Artificial intelligence (AI) is transforming our everyday lives from health care to delivery services to fast-food ordering; the energy sector is no exception. Simply put, AI employs computer programs and machines to solve problems and make decisions that previously required human response.
If you have a smart thermostat in your home for your air conditioner and heater, you’re likely already using AI. The thermostat has the ability to perceive the environment (indoor temperature) and make a decision (should it be hotter or cooler?), which results in a rational action by the AI agent (automatically lowering or raising the thermostat setting). Beyond the homeowner setting a schedule, some smart thermostats go further by using AI to predict behaviors (away-from-home hours for example) or auto features that help you find ways to save energy.
On a bigger scale, how is the energy sector utilizing AI and how does it impact customers? Read more about the current uses of AI and machine learning and what it holds for the future of energy.
AI and Power Grid Management
Most people don’t think about power grids until there’s a problem, like a widespread outage due to bad weather. Power grid managers, like ERCOT in Texas, predict the state’s energy supply and demand. Artificial intelligence is currently utilized and undergoing further advancement to “predict system overloads, energy demands, and possible power failures. This can help companies be ready for changing conditions and better equipped to save power and cut costs” (source AI solutions provider DT40).
Further, intermittent energy sources like wind and solar are growing, but are not always reliable or available when needed. AI and machine learning can provide better predictions for these renewable resources and more efficiently manage energy grids with that data in mind. For grid maintenance, robots are improving installation, turbine and pipeline repair, and other infrastructure that reduces costs.
According to Energy Digital, “Grids can now be integrated with sensors, data analytics tools, energy storage systems, energy management platforms, and other types of energy technology to become ‘smart’.” A smart grid, as opposed to traditional networks, “is the implementation of AI, Cloud, and digital technologies that support control and self-regulation” (source N-ix).
With smart grids, data can be collected from each device along the energy grid to monitor energy flow and use in real time. As a result, energy efficiency efforts are employed, such as an automated response to turn off energy during peak hours, saving both the homeowner and energy companies. With the increasing development of smart grids comes better preventative and predictive maintenance.

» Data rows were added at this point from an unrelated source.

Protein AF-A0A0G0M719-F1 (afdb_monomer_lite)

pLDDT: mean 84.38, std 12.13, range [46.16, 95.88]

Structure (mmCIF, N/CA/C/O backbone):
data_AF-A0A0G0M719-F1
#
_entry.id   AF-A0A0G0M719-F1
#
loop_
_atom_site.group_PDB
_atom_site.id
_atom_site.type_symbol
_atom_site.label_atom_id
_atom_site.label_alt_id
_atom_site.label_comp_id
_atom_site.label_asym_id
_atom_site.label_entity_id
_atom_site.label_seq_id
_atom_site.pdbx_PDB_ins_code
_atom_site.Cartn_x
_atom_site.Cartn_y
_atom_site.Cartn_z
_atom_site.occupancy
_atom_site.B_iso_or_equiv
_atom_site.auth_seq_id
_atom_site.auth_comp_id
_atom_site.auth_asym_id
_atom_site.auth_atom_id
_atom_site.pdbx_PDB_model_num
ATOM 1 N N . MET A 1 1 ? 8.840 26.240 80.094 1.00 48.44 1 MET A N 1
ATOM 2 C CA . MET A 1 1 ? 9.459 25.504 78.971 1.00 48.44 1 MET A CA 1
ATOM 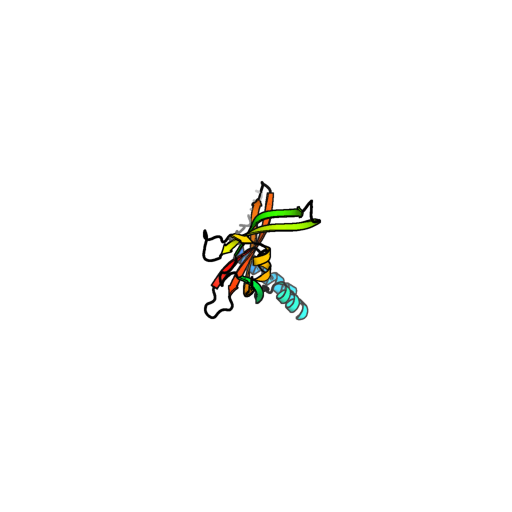3 C C . MET A 1 1 ? 8.501 25.608 77.794 1.00 48.44 1 MET A C 1
ATOM 5 O O . MET A 1 1 ? 7.319 25.432 78.047 1.00 48.44 1 MET A O 1
ATOM 9 N N . PRO A 1 2 ? 8.947 26.004 76.592 1.00 46.31 2 PRO A N 1
ATOM 10 C CA . PRO A 1 2 ? 8.056 26.205 75.451 1.00 46.31 2 PRO A CA 1
ATOM 11 C C . PRO A 1 2 ? 7.679 24.865 74.805 1.00 46.31 2 PRO A C 1
ATOM 13 O O . PRO A 1 2 ? 8.544 24.011 74.598 1.00 46.31 2 PRO A O 1
ATOM 16 N N . ASP A 1 3 ? 6.395 24.702 74.497 1.00 46.16 3 ASP A N 1
ATOM 17 C CA . ASP A 1 3 ? 5.857 23.537 73.799 1.00 46.16 3 ASP A CA 1
ATOM 18 C C . ASP A 1 3 ? 6.398 23.469 72.364 1.00 46.16 3 ASP A C 1
ATOM 20 O O . ASP A 1 3 ? 6.324 24.427 71.592 1.00 46.16 3 ASP A O 1
ATOM 24 N N . LYS A 1 4 ? 6.973 22.316 72.010 1.00 51.81 4 LYS A N 1
ATOM 25 C CA . LYS A 1 4 ? 7.427 22.004 70.652 1.00 51.81 4 LYS A CA 1
ATOM 26 C C . LYS A 1 4 ? 6.211 21.763 69.758 1.00 51.81 4 LYS A C 1
ATOM 28 O O . LYS A 1 4 ? 5.503 20.775 69.930 1.00 51.81 4 LYS A O 1
ATOM 33 N N . ILE A 1 5 ? 6.016 22.633 68.771 1.00 57.34 5 ILE A N 1
ATOM 34 C CA . ILE A 1 5 ? 5.105 22.402 67.647 1.00 57.34 5 ILE A CA 1
ATOM 35 C C . ILE A 1 5 ? 5.724 21.294 66.786 1.00 57.34 5 ILE A C 1
ATOM 37 O O . ILE A 1 5 ? 6.824 21.452 66.261 1.00 57.34 5 ILE A O 1
ATOM 41 N N . VAL A 1 6 ? 5.042 20.155 66.687 1.00 54.25 6 VAL A N 1
ATOM 42 C CA . VAL A 1 6 ? 5.416 19.061 65.785 1.00 54.25 6 VAL A CA 1
ATOM 43 C C . VAL A 1 6 ? 4.770 19.347 64.429 1.00 54.25 6 VAL A C 1
ATOM 45 O O . VAL A 1 6 ? 3.549 19.278 64.299 1.00 54.25 6 VAL A O 1
ATOM 48 N N . GLU A 1 7 ? 5.582 19.701 63.430 1.00 58.38 7 GLU A N 1
ATOM 49 C CA . GLU A 1 7 ? 5.158 19.776 62.028 1.00 58.38 7 GLU A CA 1
ATOM 50 C C . GLU A 1 7 ? 4.730 18.385 61.553 1.00 58.38 7 GLU A C 1
ATOM 52 O O . GLU A 1 7 ? 5.521 17.441 61.512 1.00 58.38 7 GLU A O 1
ATOM 57 N N . LYS A 1 8 ? 3.447 18.257 61.218 1.00 49.56 8 LYS A N 1
ATOM 58 C CA . LYS A 1 8 ? 2.862 17.042 60.665 1.00 49.56 8 LYS A CA 1
ATOM 59 C C . LYS A 1 8 ? 3.277 16.953 59.197 1.00 49.56 8 LYS A C 1
ATOM 61 O O . LYS A 1 8 ? 2.744 17.671 58.359 1.00 49.56 8 LYS A O 1
ATOM 66 N N . THR A 1 9 ? 4.268 16.122 58.902 1.00 56.16 9 THR A N 1
ATOM 67 C CA . THR A 1 9 ? 4.708 15.848 57.532 1.00 56.16 9 THR A CA 1
ATOM 68 C C . THR A 1 9 ? 3.588 15.087 56.819 1.00 56.16 9 THR A C 1
ATOM 70 O O . THR A 1 9 ? 3.215 13.997 57.247 1.00 56.16 9 THR A O 1
ATOM 73 N N . GLU A 1 10 ? 2.992 15.682 55.785 1.00 58.91 10 GLU A N 1
ATOM 74 C CA . GLU A 1 10 ? 2.005 15.005 54.940 1.00 58.91 10 GLU A CA 1
ATOM 75 C C . GLU A 1 10 ? 2.719 13.908 54.141 1.00 58.91 10 GLU A C 1
ATOM 77 O O . GLU A 1 10 ? 3.524 14.185 53.251 1.00 58.91 10 GLU A O 1
ATOM 82 N N . GLU A 1 11 ? 2.464 12.650 54.495 1.00 58.50 11 GLU A N 1
ATOM 83 C CA . GLU A 1 11 ? 2.908 11.493 53.725 1.00 58.50 11 GLU A CA 1
ATOM 84 C C . GLU A 1 11 ? 2.224 11.534 52.350 1.00 58.50 11 GLU A C 1
ATOM 86 O O . GLU A 1 11 ? 1.028 11.281 52.217 1.00 58.50 11 GLU A O 1
ATOM 91 N N . GLN A 1 12 ? 2.973 11.909 51.312 1.00 61.12 12 GLN A N 1
ATOM 92 C CA . GLN A 1 12 ? 2.484 11.868 49.938 1.00 61.12 12 GLN A CA 1
ATOM 93 C C . GLN A 1 12 ? 2.490 10.416 49.447 1.00 61.12 12 GLN A C 1
ATOM 95 O O . GLN A 1 12 ? 3.520 9.885 49.023 1.00 61.12 12 GLN A O 1
ATOM 100 N N . GLU A 1 13 ? 1.330 9.763 49.509 1.00 63.84 13 GLU A N 1
ATOM 101 C CA . GLU A 1 13 ? 1.111 8.455 48.892 1.00 63.84 13 GLU A CA 1
ATOM 102 C C . GLU A 1 13 ? 1.177 8.573 47.361 1.00 63.84 13 GLU A C 1
ATOM 104 O O . GLU A 1 13 ? 0.238 9.009 46.694 1.00 63.84 13 GLU A O 1
ATOM 109 N N . ASN A 1 14 ? 2.305 8.164 46.779 1.00 70.62 14 ASN A N 1
ATOM 110 C CA . ASN A 1 14 ? 2.472 8.105 45.330 1.00 70.62 14 ASN A CA 1
ATOM 111 C C . ASN A 1 14 ? 1.999 6.747 44.796 1.00 70.62 14 ASN A C 1
ATOM 113 O O . ASN A 1 14 ? 2.662 5.724 44.973 1.00 70.62 14 ASN A O 1
ATOM 117 N N . ILE A 1 15 ? 0.865 6.737 44.093 1.00 73.12 15 ILE A N 1
ATOM 118 C CA . ILE A 1 15 ? 0.350 5.539 43.420 1.00 73.12 15 ILE A CA 1
ATOM 119 C C . ILE A 1 15 ? 0.926 5.477 42.005 1.00 73.12 15 ILE A C 1
ATOM 121 O O . ILE A 1 15 ? 0.689 6.354 41.174 1.00 73.12 15 ILE A O 1
ATOM 125 N N . THR A 1 16 ? 1.664 4.408 41.703 1.00 78.25 16 THR A N 1
ATOM 126 C CA . THR A 1 16 ? 2.190 4.181 40.352 1.00 78.25 16 THR A CA 1
ATOM 127 C C . THR A 1 16 ? 1.119 3.513 39.492 1.00 78.25 16 THR A C 1
ATOM 129 O O . THR A 1 16 ? 0.717 2.380 39.748 1.00 78.25 16 THR A O 1
ATOM 132 N N . ILE A 1 17 ? 0.661 4.206 38.452 1.00 83.25 17 ILE A N 1
ATOM 133 C CA . ILE A 1 17 ? -0.323 3.701 37.487 1.00 83.25 17 ILE A CA 1
ATOM 134 C C . ILE A 1 17 ? 0.275 3.631 36.084 1.00 83.25 17 ILE A C 1
ATOM 136 O O . ILE A 1 17 ? 1.113 4.444 35.699 1.00 83.25 17 ILE A O 1
ATOM 140 N N . SER A 1 18 ? -0.175 2.655 35.290 1.00 85.62 18 SER A N 1
ATOM 141 C CA . SER A 1 18 ? 0.220 2.578 33.880 1.00 85.62 18 SER A CA 1
ATOM 142 C C . SER A 1 18 ? -0.324 3.781 33.106 1.00 85.62 18 SER A C 1
ATOM 144 O O . SER A 1 18 ? -1.483 4.166 33.278 1.00 85.62 18 SER A O 1
ATOM 146 N N . LYS A 1 19 ? 0.482 4.335 32.194 1.00 82.00 19 LYS A N 1
ATOM 147 C CA . LYS A 1 19 ? 0.079 5.456 31.329 1.00 82.00 19 LYS A CA 1
ATOM 148 C C . LYS A 1 19 ? -1.237 5.175 30.595 1.00 82.00 19 LYS A C 1
ATOM 150 O O . LYS A 1 19 ? -2.138 5.997 30.594 1.00 82.00 19 LYS A O 1
ATOM 155 N N . THR A 1 20 ? -1.411 3.953 30.096 1.00 79.12 20 THR A N 1
ATOM 156 C CA . THR A 1 20 ? -2.653 3.519 29.441 1.00 79.12 20 THR A CA 1
ATOM 157 C C . THR A 1 20 ? -3.878 3.537 30.354 1.00 79.12 20 THR A C 1
ATOM 159 O O . THR A 1 20 ? -4.993 3.734 29.874 1.00 79.12 20 THR A O 1
ATOM 162 N N . AL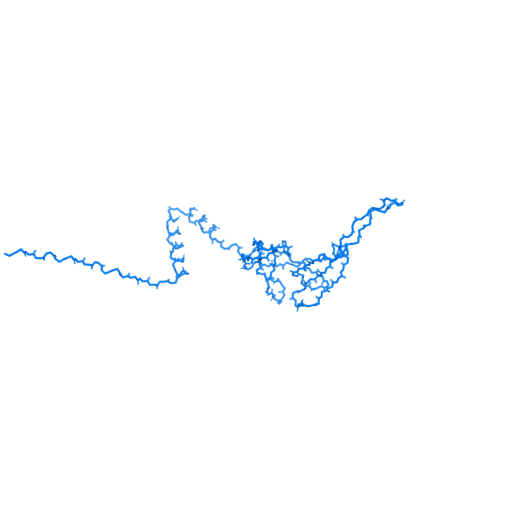A A 1 21 ? -3.709 3.271 31.653 1.00 81.19 21 ALA A N 1
ATOM 163 C CA . ALA A 1 21 ? -4.803 3.355 32.614 1.00 81.19 21 ALA A CA 1
ATOM 164 C C . ALA A 1 21 ? -5.135 4.817 32.926 1.00 81.19 21 ALA A C 1
ATOM 166 O O . ALA A 1 21 ? -6.314 5.165 32.958 1.00 81.19 21 ALA A O 1
ATOM 167 N N . LEU A 1 22 ? -4.114 5.666 33.069 1.00 85.81 22 LEU A N 1
ATOM 168 C CA . LEU A 1 22 ? -4.281 7.106 33.244 1.00 85.81 22 LEU A CA 1
ATOM 169 C C . LEU A 1 22 ? -5.003 7.740 32.047 1.00 85.81 22 LEU A C 1
ATOM 171 O O . LEU A 1 22 ? -6.019 8.399 32.239 1.00 85.81 22 LEU A O 1
ATOM 175 N N . ASP A 1 23 ? -4.569 7.452 30.819 1.00 82.50 23 ASP A N 1
ATOM 176 C CA . ASP A 1 23 ? -5.194 7.965 29.592 1.00 82.50 23 ASP A CA 1
ATOM 177 C C . ASP A 1 23 ? -6.676 7.557 29.499 1.00 82.50 23 ASP A C 1
ATOM 179 O O . ASP A 1 23 ? -7.532 8.344 29.100 1.00 82.50 23 ASP A O 1
ATOM 183 N N . LYS A 1 24 ? -7.019 6.331 29.925 1.00 85.12 24 LYS A N 1
ATOM 184 C CA . LYS A 1 24 ? -8.418 5.871 29.991 1.00 85.12 24 LYS A CA 1
ATOM 185 C C . LYS A 1 24 ? -9.239 6.622 31.037 1.00 85.12 24 LYS A C 1
ATOM 187 O O . LYS A 1 24 ? -10.435 6.811 30.827 1.00 85.12 24 LYS A O 1
ATOM 192 N N . ILE A 1 25 ? -8.642 6.971 32.175 1.00 85.88 25 ILE A N 1
ATOM 193 C CA . ILE A 1 25 ? -9.314 7.731 33.234 1.00 85.88 25 ILE A CA 1
ATOM 194 C C . ILE A 1 25 ? -9.554 9.164 32.758 1.00 85.88 25 ILE A C 1
ATOM 196 O O . ILE A 1 25 ? -10.684 9.636 32.849 1.00 85.88 25 ILE A O 1
ATOM 200 N N . LEU A 1 26 ? -8.542 9.802 32.168 1.00 87.31 26 LEU A N 1
ATOM 201 C CA . LEU A 1 26 ? -8.651 11.143 31.593 1.00 87.31 26 LEU A CA 1
ATOM 202 C C . LEU A 1 26 ? -9.744 11.202 30.521 1.00 87.31 26 LEU A C 1
ATOM 204 O O . LEU A 1 26 ? -10.653 12.018 30.625 1.00 87.31 26 LEU A O 1
ATOM 208 N N . LEU A 1 27 ? -9.757 10.251 29.582 1.00 84.44 27 LEU A N 1
ATOM 209 C CA . LEU A 1 27 ? -10.791 10.181 28.546 1.00 84.44 27 LEU A CA 1
ATOM 210 C C . LEU A 1 27 ? -12.213 10.051 29.131 1.00 84.44 27 LEU A C 1
ATOM 212 O O . LEU A 1 27 ? -13.174 10.593 28.588 1.00 84.44 27 LEU A O 1
ATOM 216 N N . LYS A 1 28 ? -12.376 9.312 30.239 1.00 85.12 28 LYS A N 1
ATOM 217 C CA . LYS A 1 28 ? -13.672 9.192 30.928 1.00 85.12 28 LYS A CA 1
ATOM 218 C C . LYS A 1 28 ? -14.095 10.508 31.578 1.00 85.12 28 LYS A C 1
ATOM 220 O O . LYS A 1 28 ? -15.281 10.821 31.529 1.00 85.12 28 LYS A O 1
ATOM 225 N N . ILE A 1 29 ? -13.155 11.244 32.170 1.00 85.44 29 ILE A N 1
ATOM 226 C CA . ILE A 1 29 ? -13.411 12.555 32.780 1.00 85.44 29 ILE A CA 1
ATOM 227 C C . ILE A 1 29 ? -13.829 13.553 31.697 1.00 85.44 29 ILE A C 1
ATOM 229 O O . ILE A 1 29 ? -14.907 14.125 31.803 1.00 85.44 29 ILE A O 1
ATOM 233 N N . GLU A 1 30 ? -13.079 13.654 30.599 1.00 83.31 30 GLU A N 1
ATOM 234 C CA . GLU A 1 30 ? -13.407 14.550 29.479 1.00 83.31 30 GLU A CA 1
ATOM 235 C C . GLU A 1 30 ? -14.790 14.250 28.873 1.00 83.31 30 GLU A C 1
ATOM 237 O O . GLU A 1 30 ? -15.557 15.155 28.526 1.00 83.31 30 GLU A O 1
ATOM 242 N N . ARG A 1 31 ? -15.147 12.961 28.771 1.00 82.38 31 ARG A N 1
ATOM 243 C CA . ARG A 1 31 ? -16.475 12.540 28.310 1.00 82.38 31 ARG A CA 1
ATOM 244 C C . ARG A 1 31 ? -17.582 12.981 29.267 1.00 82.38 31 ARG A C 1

Customer Service and Engagement
Power companies utilize AI to interact with customers, like chat bots to answer questions in real time (instead of waiting for regular business hours) and phone apps that provide daily data on energy usage or a consumers’ account balance for prepaid electricity plans. Data analytics helps homeowners know their energy usage habits and tips on reducing consumption and saving money.
Energy Predictions and Production
Beyond predicting short-term power supply needs, predictive analytics can anticipate future energy demands. In addition to investing in needed infrastructure for the future, AI can predict when equipment is likely to fail, thus preventing unplanned outages and saving money for critical replacements or maintenance in a pinch.
Another outcome of artificial intelligence in the energy sector is Improved production. Machine learning algorithms help oil and gas companies determine the best locations to drill wells, based on seismic surveys and other data. This results in more cost-efficient energy production.
Building new power plants, which have an operating lifespan of 30 to 40 years, can be an expensive endeavor. But ensuring energy is available when needed requires storing energy resources. Smart energy storage systems and AI-powered technologies can provide a more efficient way to store energy and integrate renewable resources that are more difficult to predict. Likewise, a cloud-based “virtual power plant” reduces reliance on coal power while helping energy companies deliver power when their supply is low.
Challenges and the Future of AI Energy
For decades, technology companies have been working to improve AI and machine learning for the energy industry. Implementation costs are an investment, but result in more sustainable practices with less waste or unwanted surprises (like broken equipment or outages due to depleted energy supply). Another concern includes cyberattacks on the energy grid, but AI and machine learning can actually help predict and prevent security breaches.
The benefits of artificial intelligence in the energy sector are evident, for consumers and providers alike. The world’s growing energy demand will benefit from AI’s data analytics, forecasting, resource management (including renewable energy), and failure prevention. As demand swells, so will technological advances that make energy production more efficient, reliable, and affordable.